Your goal ▸
Beneath this instruction is a block of data; output from it exactly the lines that run from the one containing "ATOM 61 O O" through the one containing "ATOM 117 C CA", inclusive.

Excerpted data ▸

::::

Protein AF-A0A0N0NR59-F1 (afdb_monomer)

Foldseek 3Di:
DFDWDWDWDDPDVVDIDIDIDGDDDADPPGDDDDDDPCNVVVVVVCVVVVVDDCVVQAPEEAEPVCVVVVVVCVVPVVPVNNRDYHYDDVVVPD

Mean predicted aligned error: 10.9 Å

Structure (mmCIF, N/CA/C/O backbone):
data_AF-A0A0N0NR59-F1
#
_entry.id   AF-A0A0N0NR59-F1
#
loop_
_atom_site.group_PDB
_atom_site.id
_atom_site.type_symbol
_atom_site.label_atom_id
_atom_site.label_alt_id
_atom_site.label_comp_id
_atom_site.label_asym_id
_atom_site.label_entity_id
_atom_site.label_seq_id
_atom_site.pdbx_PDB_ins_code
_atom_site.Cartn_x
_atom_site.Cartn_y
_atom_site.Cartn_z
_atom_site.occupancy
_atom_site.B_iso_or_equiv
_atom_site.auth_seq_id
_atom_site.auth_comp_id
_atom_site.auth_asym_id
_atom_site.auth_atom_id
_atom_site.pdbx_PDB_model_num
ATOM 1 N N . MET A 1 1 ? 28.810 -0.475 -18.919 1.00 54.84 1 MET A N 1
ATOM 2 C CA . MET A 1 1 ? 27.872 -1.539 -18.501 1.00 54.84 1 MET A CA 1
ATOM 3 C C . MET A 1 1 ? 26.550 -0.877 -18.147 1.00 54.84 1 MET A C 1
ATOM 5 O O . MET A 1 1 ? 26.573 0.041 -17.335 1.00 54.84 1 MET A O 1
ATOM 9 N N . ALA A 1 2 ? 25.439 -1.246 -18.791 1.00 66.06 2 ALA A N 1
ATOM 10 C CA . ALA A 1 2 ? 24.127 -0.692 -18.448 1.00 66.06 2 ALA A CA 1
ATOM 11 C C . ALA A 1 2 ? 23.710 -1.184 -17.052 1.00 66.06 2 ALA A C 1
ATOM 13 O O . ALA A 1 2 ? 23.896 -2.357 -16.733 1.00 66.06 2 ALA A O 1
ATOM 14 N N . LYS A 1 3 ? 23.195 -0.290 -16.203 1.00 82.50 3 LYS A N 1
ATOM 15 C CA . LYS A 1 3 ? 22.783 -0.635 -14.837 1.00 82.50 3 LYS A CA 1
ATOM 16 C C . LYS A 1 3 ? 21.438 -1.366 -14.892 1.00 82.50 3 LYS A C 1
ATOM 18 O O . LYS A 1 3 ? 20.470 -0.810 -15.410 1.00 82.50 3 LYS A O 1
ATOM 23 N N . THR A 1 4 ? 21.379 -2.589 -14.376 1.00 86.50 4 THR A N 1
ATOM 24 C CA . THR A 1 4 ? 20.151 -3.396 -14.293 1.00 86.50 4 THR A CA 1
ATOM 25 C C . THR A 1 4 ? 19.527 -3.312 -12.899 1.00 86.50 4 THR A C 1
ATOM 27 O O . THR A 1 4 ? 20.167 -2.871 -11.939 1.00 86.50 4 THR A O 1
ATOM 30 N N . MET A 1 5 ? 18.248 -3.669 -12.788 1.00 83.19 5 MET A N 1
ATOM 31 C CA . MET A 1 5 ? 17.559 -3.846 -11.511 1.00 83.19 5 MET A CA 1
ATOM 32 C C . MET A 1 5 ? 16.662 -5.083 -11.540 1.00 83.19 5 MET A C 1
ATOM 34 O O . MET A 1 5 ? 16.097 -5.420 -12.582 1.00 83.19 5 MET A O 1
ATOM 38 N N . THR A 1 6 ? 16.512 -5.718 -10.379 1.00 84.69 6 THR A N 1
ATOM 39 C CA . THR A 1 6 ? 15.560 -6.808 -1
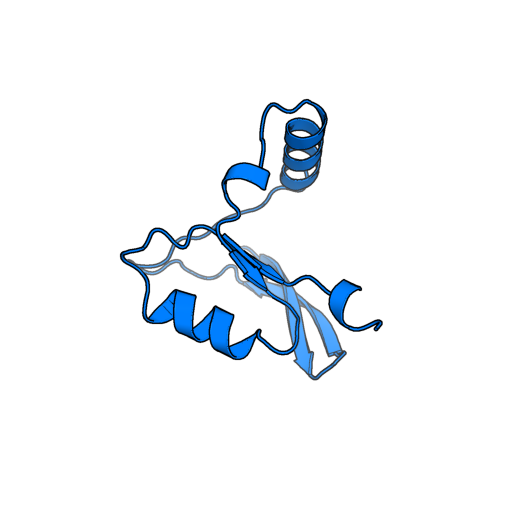0.158 1.00 84.69 6 THR A CA 1
ATOM 40 C C . THR A 1 6 ? 14.155 -6.234 -10.002 1.00 84.69 6 THR A C 1
ATOM 42 O O . THR A 1 6 ? 13.939 -5.326 -9.197 1.00 84.69 6 THR A O 1
ATOM 45 N N . THR A 1 7 ? 13.197 -6.751 -10.761 1.00 81.19 7 THR A N 1
ATOM 46 C CA . THR A 1 7 ? 11.797 -6.319 -10.726 1.00 81.19 7 THR A CA 1
ATOM 47 C C . THR A 1 7 ? 10.861 -7.522 -10.675 1.00 81.19 7 THR A C 1
ATOM 49 O O . THR A 1 7 ? 11.183 -8.578 -11.213 1.00 81.19 7 THR A O 1
ATOM 52 N N . ALA A 1 8 ? 9.704 -7.365 -10.031 1.00 85.81 8 ALA A N 1
ATOM 53 C CA . ALA A 1 8 ? 8.616 -8.329 -10.125 1.00 85.81 8 ALA A CA 1
ATOM 54 C C . ALA A 1 8 ? 7.679 -7.903 -11.265 1.00 85.81 8 ALA A C 1
ATOM 56 O O . ALA A 1 8 ? 7.101 -6.816 -11.207 1.00 85.81 8 ALA A O 1
ATOM 57 N N . ARG A 1 9 ? 7.523 -8.739 -12.296 1.00 81.88 9 ARG A N 1
ATOM 58 C CA . ARG A 1 9 ? 6.578 -8.512 -13.397 1.00 81.88 9 ARG A CA 1
ATOM 59 C C . ARG A 1 9 ? 5.377 -9.431 -13.278 1.00 81.88 9 ARG A C 1
ATOM 61 O O . ARG A 1 9 ? 5.513 -10.641 -13.142 1.00 81.88 9 ARG A O 1
ATOM 68 N N . PHE A 1 10 ? 4.195 -8.828 -13.337 1.00 84.38 10 PHE A N 1
ATOM 69 C CA . PHE A 1 10 ? 2.925 -9.537 -13.406 1.00 84.38 10 PHE A CA 1
ATOM 70 C C . PHE A 1 10 ? 2.597 -9.829 -14.872 1.00 84.38 10 PHE A C 1
ATOM 72 O O . PHE A 1 10 ? 2.475 -8.899 -15.670 1.00 84.38 10 PHE A O 1
ATOM 79 N N . HIS A 1 11 ? 2.456 -11.105 -15.218 1.00 79.25 11 HIS A N 1
ATOM 80 C CA . HIS A 1 11 ? 2.119 -11.555 -16.570 1.00 79.25 11 HIS A CA 1
ATOM 81 C C . HIS A 1 11 ? 0.637 -11.929 -16.691 1.00 79.25 11 HIS A C 1
ATOM 83 O O . HIS A 1 11 ? -0.006 -11.595 -17.686 1.00 79.25 11 HIS A O 1
ATOM 89 N N . ALA A 1 12 ? 0.077 -12.565 -15.661 1.00 83.81 12 ALA A N 1
ATOM 90 C CA . ALA A 1 12 ? -1.332 -12.936 -15.565 1.00 83.81 12 ALA A CA 1
ATOM 91 C C . ALA A 1 12 ? -1.737 -13.175 -14.100 1.00 83.81 12 ALA A C 1
ATOM 93 O O . ALA A 1 12 ? -0.912 -13.137 -13.187 1.00 83.81 12 ALA A O 1
ATOM 94 N N . ALA A 1 13 ? -3.025 -13.438 -13.851 1.00 83.69 13 ALA A N 1
ATOM 95 C CA . ALA A 1 13 ? -3.510 -13.779 -12.515 1.00 83.69 13 ALA A CA 1
ATOM 96 C C . ALA A 1 13 ? -2.726 -14.968 -11.930 1.00 83.69 13 ALA A C 1
ATOM 98 O O . ALA A 1 13 ? -2.774 -16.068 -12.473 1.00 83.69 13 ALA A O 1
ATOM 99 N N . LYS A 1 14 ? -2.059 -14.737 -10.788 1.00 84.75 14 LYS A N 1
ATOM 100 C CA . LYS A 1 14 ? -1.164 -15.691 -10.097 1.00 84.75 14 LYS A CA 1
ATOM 101 C C . LYS A 1 14 ? 0.143 -16.013 -10.837 1.00 84.75 14 LYS A C 1
ATOM 103 O O . LYS A 1 14 ? 0.816 -16.966 -10.462 1.00 84.75 14 LYS A O 1
ATOM 108 N N . ASP A 1 15 ? 0.509 -15.212 -11.829 1.00 85.50 15 ASP A N 1
ATOM 109 C CA . ASP A 1 15 ? 1.725 -15.370 -12.620 1.00 85.50 15 ASP A CA 1
ATOM 110 C C . ASP A 1 15 ? 2.598 -14.115 -12.473 1.00 85.50 15 ASP A C 1
ATOM 112 O O . ASP A 1 15 ? 2.394 -13.093 -13.139 1.00 85.50 15 ASP A O 1
ATOM 116 N N . VAL A 1 16 ? 3.516 -14.177 -11.504 1.00 85.69 16 VAL A N 1
ATOM 117 C CA . VAL A 1 16 ? 4.468 -13.110 -11.182 1.00 85.69 16 VAL A CA 1
ATOM 118 C C . VAL A 1 16 ? 5.876 -13.673 -11.272 1.00 85.69 16 VAL A C 1
ATOM 120 O O . VAL A 1 16 ? 6.224 -14.598 -10.539 1.00 85.69 16 VAL A O 1
ATOM 123 N N . HIS A 1 17 ? 6.693 -13.086 -12.140 1.00 89.88 17 HIS A N 1
ATOM 124 C CA . HIS A 1 17 ? 8.087 -13.467 -12.345 1.00 89.88 17 HIS A CA 1
ATOM 125 C C . HIS A 1 17 ? 9.044 -12.411 -11.800 1.00 89.88 17 HIS A C 1
ATOM 127 O O . HIS A 1 17 ? 8.708 -11.228 -11.715 1.00 89.88 17 HIS A O 1
ATOM 133 N N . VAL A 1 18 ? 10.246 -12.850 -11.425 1.00 88.94 18 VAL A N 1
ATOM 134 C CA . VAL A 1 18 ? 11.347 -11.971 -11.030 1.00 88.94 18 VAL A CA 1
ATOM 135 C C . VAL A 1 18 ? 12.314 -11.868 -12.201 1.00 88.94 18 VAL A C 1
ATOM 137 O O . VAL A 1 18 ? 12.958 -12.853 -12.552 1.00 88.94 18 VAL A O 1
ATOM 140 N N . ASP A 1 19 ? 12.433 -10.669 -12.763 1.00 88.19 19 ASP A N 1
ATOM 141 C CA . ASP A 1 19 ? 13.243 -10.403 -13.947 1.00 88.19 19 ASP A CA 1
ATOM 142 C C . ASP A 1 19 ? 14.351 -9.388 -13.657 1.00 88.19 19 ASP A C 1
ATOM 144 O O . ASP A 1 19 ? 14.214 -8.510 -12.799 1.00 88.19 19 ASP A O 1
ATOM 148 N N . GLU A 1 20 ? 15.429 -9.455 
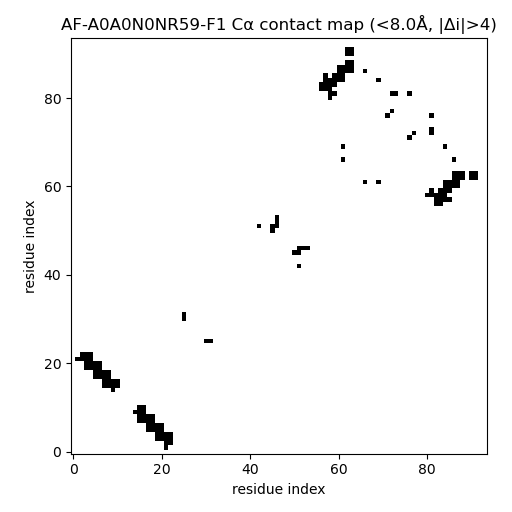-14.439 1.00 89.94 20 GLU A N 1
ATOM 149 C CA . GLU A 1 20 ? 16.401 -8.370 -14.551 1.00 89.94 20 GLU A CA 1
ATOM 150 C C . GLU A 1 20 ? 16.100 -7.519 -15.782 1.00 89.94 20 GLU A C 1
ATOM 152 O O . GLU A 1 20 ? 16.063 -8.008 -16.912 1.00 89.94 20 GLU A O 1
ATOM 157 N N . ILE A 1 21 ? 15.906 -6.221 -15.565 1.00 87.06 21 ILE A N 1
ATOM 158 C CA . ILE A 1 21 ? 15.691 -5.253 -16.642 1.00 87.06 21 ILE A CA 1
ATOM 159 C C . ILE A 1 21 ? 16.661 -4.087 -16.521 1.00 87.06 21 ILE A C 1
ATOM 161 O O . ILE A 1 21 ? 17.211 -3.822 -15.448 1.00 87.06 21 ILE A O 1
ATOM 165 N N . SER A 1 22 ? 16.858 -3.358 -17.620 1.00 87.75 22 SER A N 1
ATOM 166 C CA . SER A 1 22 ? 17.552 -2.078 -17.567 1.00 87.75 22 SER A CA 1
ATOM 167 C C . SER A 1 22 ? 16.794 -1.121 -16.660 1.00 87.75 22 SER A C 1
ATOM 169 O O . SER A 1 22 ? 15.565 -1.039 -16.668 1.00 87.75 22 SER A O 1
ATOM 171 N N . VAL A 1 23 ? 17.552 -0.384 -15.861 1.00 85.56 23 VAL A N 1
ATOM 172 C CA . VAL A 1 23 ? 17.008 0.709 -15.073 1.00 85.56 23 VAL A CA 1
ATOM 173 C C . VAL A 1 23 ? 16.327 1.716 -16.016 1.00 85.56 23 VAL A C 1
ATOM 175 O O . VAL A 1 23 ? 16.991 2.180 -16.943 1.00 85.56 23 VAL A O 1
ATOM 178 N N . PRO A 1 24 ? 15.046 2.066 -15.796 1.00 83.06 24 PRO A N 1
ATOM 179 C CA . PRO A 1 24 ? 14.352 3.033 -16.636 1.00 83.06 24 PRO A CA 1
ATOM 180 C C . PRO A 1 24 ? 14.957 4.433 -16.485 1.00 83.06 24 PRO A C 1
ATOM 182 O O . PRO A 1 24 ? 15.401 4.818 -15.396 1.00 83.06 24 PRO A O 1
ATOM 185 N N . GLU A 1 25 ? 14.962 5.183 -17.585 1.00 86.00 25 GLU A N 1
ATOM 186 C CA . GLU A 1 25 ? 15.289 6.608 -17.593 1.00 86.00 25 GLU A CA 1
ATOM 187 C C . GLU A 1 25 ? 14.098 7.412 -17.067 1.00 86.00 25 GLU A C 1
ATOM 189 O O . GLU A 1 25 ? 12.943 7.084 -17.334 1.00 86.00 25 GLU A O 1
ATOM 194 N N . VAL A 1 26 ? 14.384 8.439 -16.272 1.00 85.81 26 VAL A N 1
ATOM 195 C CA . VAL A 1 26 ? 13.365 9.260 -15.612 1.00 85.81 26 VAL A CA 1
ATOM 196 C C . VAL A 1 26 ? 13.087 10.471 -16.501 1.00 85.81 26 VAL A C 1
ATOM 198 O O . VAL A 1 26 ? 13.993 11.269 -16.726 1.00 85.81 26 VAL A O 1
ATOM 201 N N . GLY A 1 27 ? 11.864 10.586 -17.029 1.00 86.75 27 GLY A N 1
ATOM 202 C CA . GLY A 1 27 ? 11.427 11.759 -17.802 1.00 86.75 27 GLY A CA 1
ATOM 203 C C . GLY A 1 27 ? 11.183 13.005 -16.934 1.00 86.75 27 GLY A C 1
ATOM 204 O O . GLY A 1 27 ? 11.174 12.905 -15.710 1.00 86.75 27 GLY A O 1
ATOM 205 N N . GLU A 1 28 ? 10.940 14.166 -17.557 1.00 84.75 28 GLU A N 1
ATOM 206 C CA . GLU A 1 28 ? 10.800 15.468 -16.861 1.00 84.75 28 GLU A CA 1
ATOM 207 C C . GLU A 1 28 ? 9.706 15.498 -15.774 1.00 84.75 28 GLU A C 1
ATOM 209 O O . GLU A 1 28 ? 9.866 16.189 -14.772 1.00 84.75 28 GLU A O 1
ATOM 214 N N . GLU A 1 29 ? 8.636 14.708 -15.916 1.00 88.44 29 GLU A N 1
ATOM 215 C CA . GLU A 1 29 ? 7.524 14.625 -14.948 1.00 88.44 29 GLU A CA 1
ATOM 216 C C . GLU A 1 29 ? 7.498 13.307 -14.155 1.00 88.44 29 GLU A C 1
ATOM 218 O O . GLU A 1 29 ? 6.482 12.927 -13.571 1.00 88.44 29 GLU A O 1
ATOM 223 N N . GLN A 1 30 ? 8.603 12.562 -14.146 1.00 77.94 30 GLN A N 1
ATOM 224 C CA . GLN A 1 30 ? 8.687 11.285 -13.444 1.00 77.94 30 GLN A CA 1
ATOM 225 C C . GLN A 1 30 ? 9.584 11.396 -12.214 1.00 77.94 30 GLN A C 1
ATOM 227 O O . GLN A 1 30 ? 10.615 12.062 -12.214 1.00 77.94 30 GLN A O 1
ATOM 232 N N . VAL A 1 31 ? 9.210 10.690 -11.148 1.00 75.06 31 VAL A N 1
ATOM 233 C CA . VAL A 1 31 ? 10.032 10.552 -9.944 1.00 75.06 31 VAL A CA 1
ATOM 234 C C . VAL A 1 31 ? 10.372 9.085 -9.765 1.00 75.06 31 VAL A C 1
ATOM 236 O O . VAL A 1 31 ? 9.493 8.223 -9.747 1.00 75.06 31 VAL A O 1
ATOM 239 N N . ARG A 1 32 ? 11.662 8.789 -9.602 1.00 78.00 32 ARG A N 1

::::

Solution for this task ▸
ATOM 61 O O . ARG A 1 9 ? 5.513 -10.641 -13.142 1.00 81.88 9 ARG A O 1
ATOM 68 N N . PHE A 1 10 ? 4.195 -8.828 -13.337 1.00 84.38 10 PHE A N 1
ATOM 69 C CA . PHE A 1 10 ? 2.925 -9.537 -13.406 1.00 84.38 10 PHE A CA 1
ATOM 70 C C . PHE A 1 10 ? 2.597 -9.829 -14.872 1.00 84.38 10 PHE A C 1
ATOM 72 O O . PHE A 1 10 ? 2.475 -8.899 -15.670 1.00 84.38 10 PHE A O 1
ATOM 79 N N . HIS A 1 11 ? 2.456 -11.105 -15.218 1.00 79.25 11 HIS A N 1
ATOM 80 C CA . HIS A 1 11 ? 2.119 -11.555 -16.570 1.00 79.25 11 HIS A CA 1
ATOM 81 C C . HIS A 1 11 ? 0.637 -11.929 -16.691 1.00 79.25 11 HIS A C 1
ATOM 83 O O . HIS A 1 11 ? -0.006 -11.595 -17.686 1.00 79.25 11 HIS A O 1
ATOM 89 N N . ALA A 1 12 ? 0.077 -12.565 -15.661 1.00 83.81 12 ALA A N 1
ATOM 90 C CA . ALA A 1 12 ? -1.332 -12.936 -15.565 1.00 83.81 12 ALA A CA 1
ATOM 91 C C . ALA A 1 12 ? -1.737 -13.175 -14.100 1.00 83.81 12 ALA A C 1
ATOM 93 O O . ALA A 1 12 ? -0.912 -13.137 -13.187 1.00 83.81 12 ALA A O 1
ATOM 94 N N . ALA A 1 13 ? -3.025 -13.438 -13.851 1.00 83.69 13 ALA A N 1
ATOM 95 C CA . ALA A 1 13 ? -3.510 -13.779 -12.515 1.00 83.69 13 ALA A CA 1
ATOM 96 C C . ALA A 1 13 ? -2.726 -14.968 -11.930 1.00 83.69 13 ALA A C 1
ATOM 98 O O . ALA A 1 13 ? -2.774 -16.068 -12.473 1.00 83.69 13 ALA A O 1
ATOM 99 N N . LYS A 1 14 ? -2.059 -14.737 -10.788 1.00 84.75 14 LYS A N 1
ATOM 100 C CA . LYS A 1 14 ? -1.164 -15.691 -10.097 1.00 84.75 14 LYS A CA 1
ATOM 101 C C . LYS A 1 14 ? 0.143 -16.013 -10.837 1.00 84.75 14 LYS A C 1
ATOM 103 O O . LYS A 1 14 ? 0.816 -16.966 -10.462 1.00 84.75 14 LYS A O 1
ATOM 108 N N . ASP A 1 15 ? 0.509 -15.212 -11.829 1.00 85.50 15 ASP A N 1
ATOM 109 C CA . ASP A 1 15 ? 1.725 -15.370 -12.620 1.00 85.50 15 ASP A CA 1
ATOM 110 C C . ASP A 1 15 ? 2.598 -14.115 -12.473 1.00 85.50 15 ASP A C 1
ATOM 112 O O . ASP A 1 15 ? 2.394 -13.093 -13.139 1.00 85.50 15 ASP A O 1
ATOM 116 N N . VAL A 1 16 ? 3.516 -14.177 -11.504 1.00 85.69 16 VAL A N 1
ATOM 117 C CA . VAL A 1 16 ? 4.468 -13.110 -11.182 1.00 85.69 16 VAL A CA 1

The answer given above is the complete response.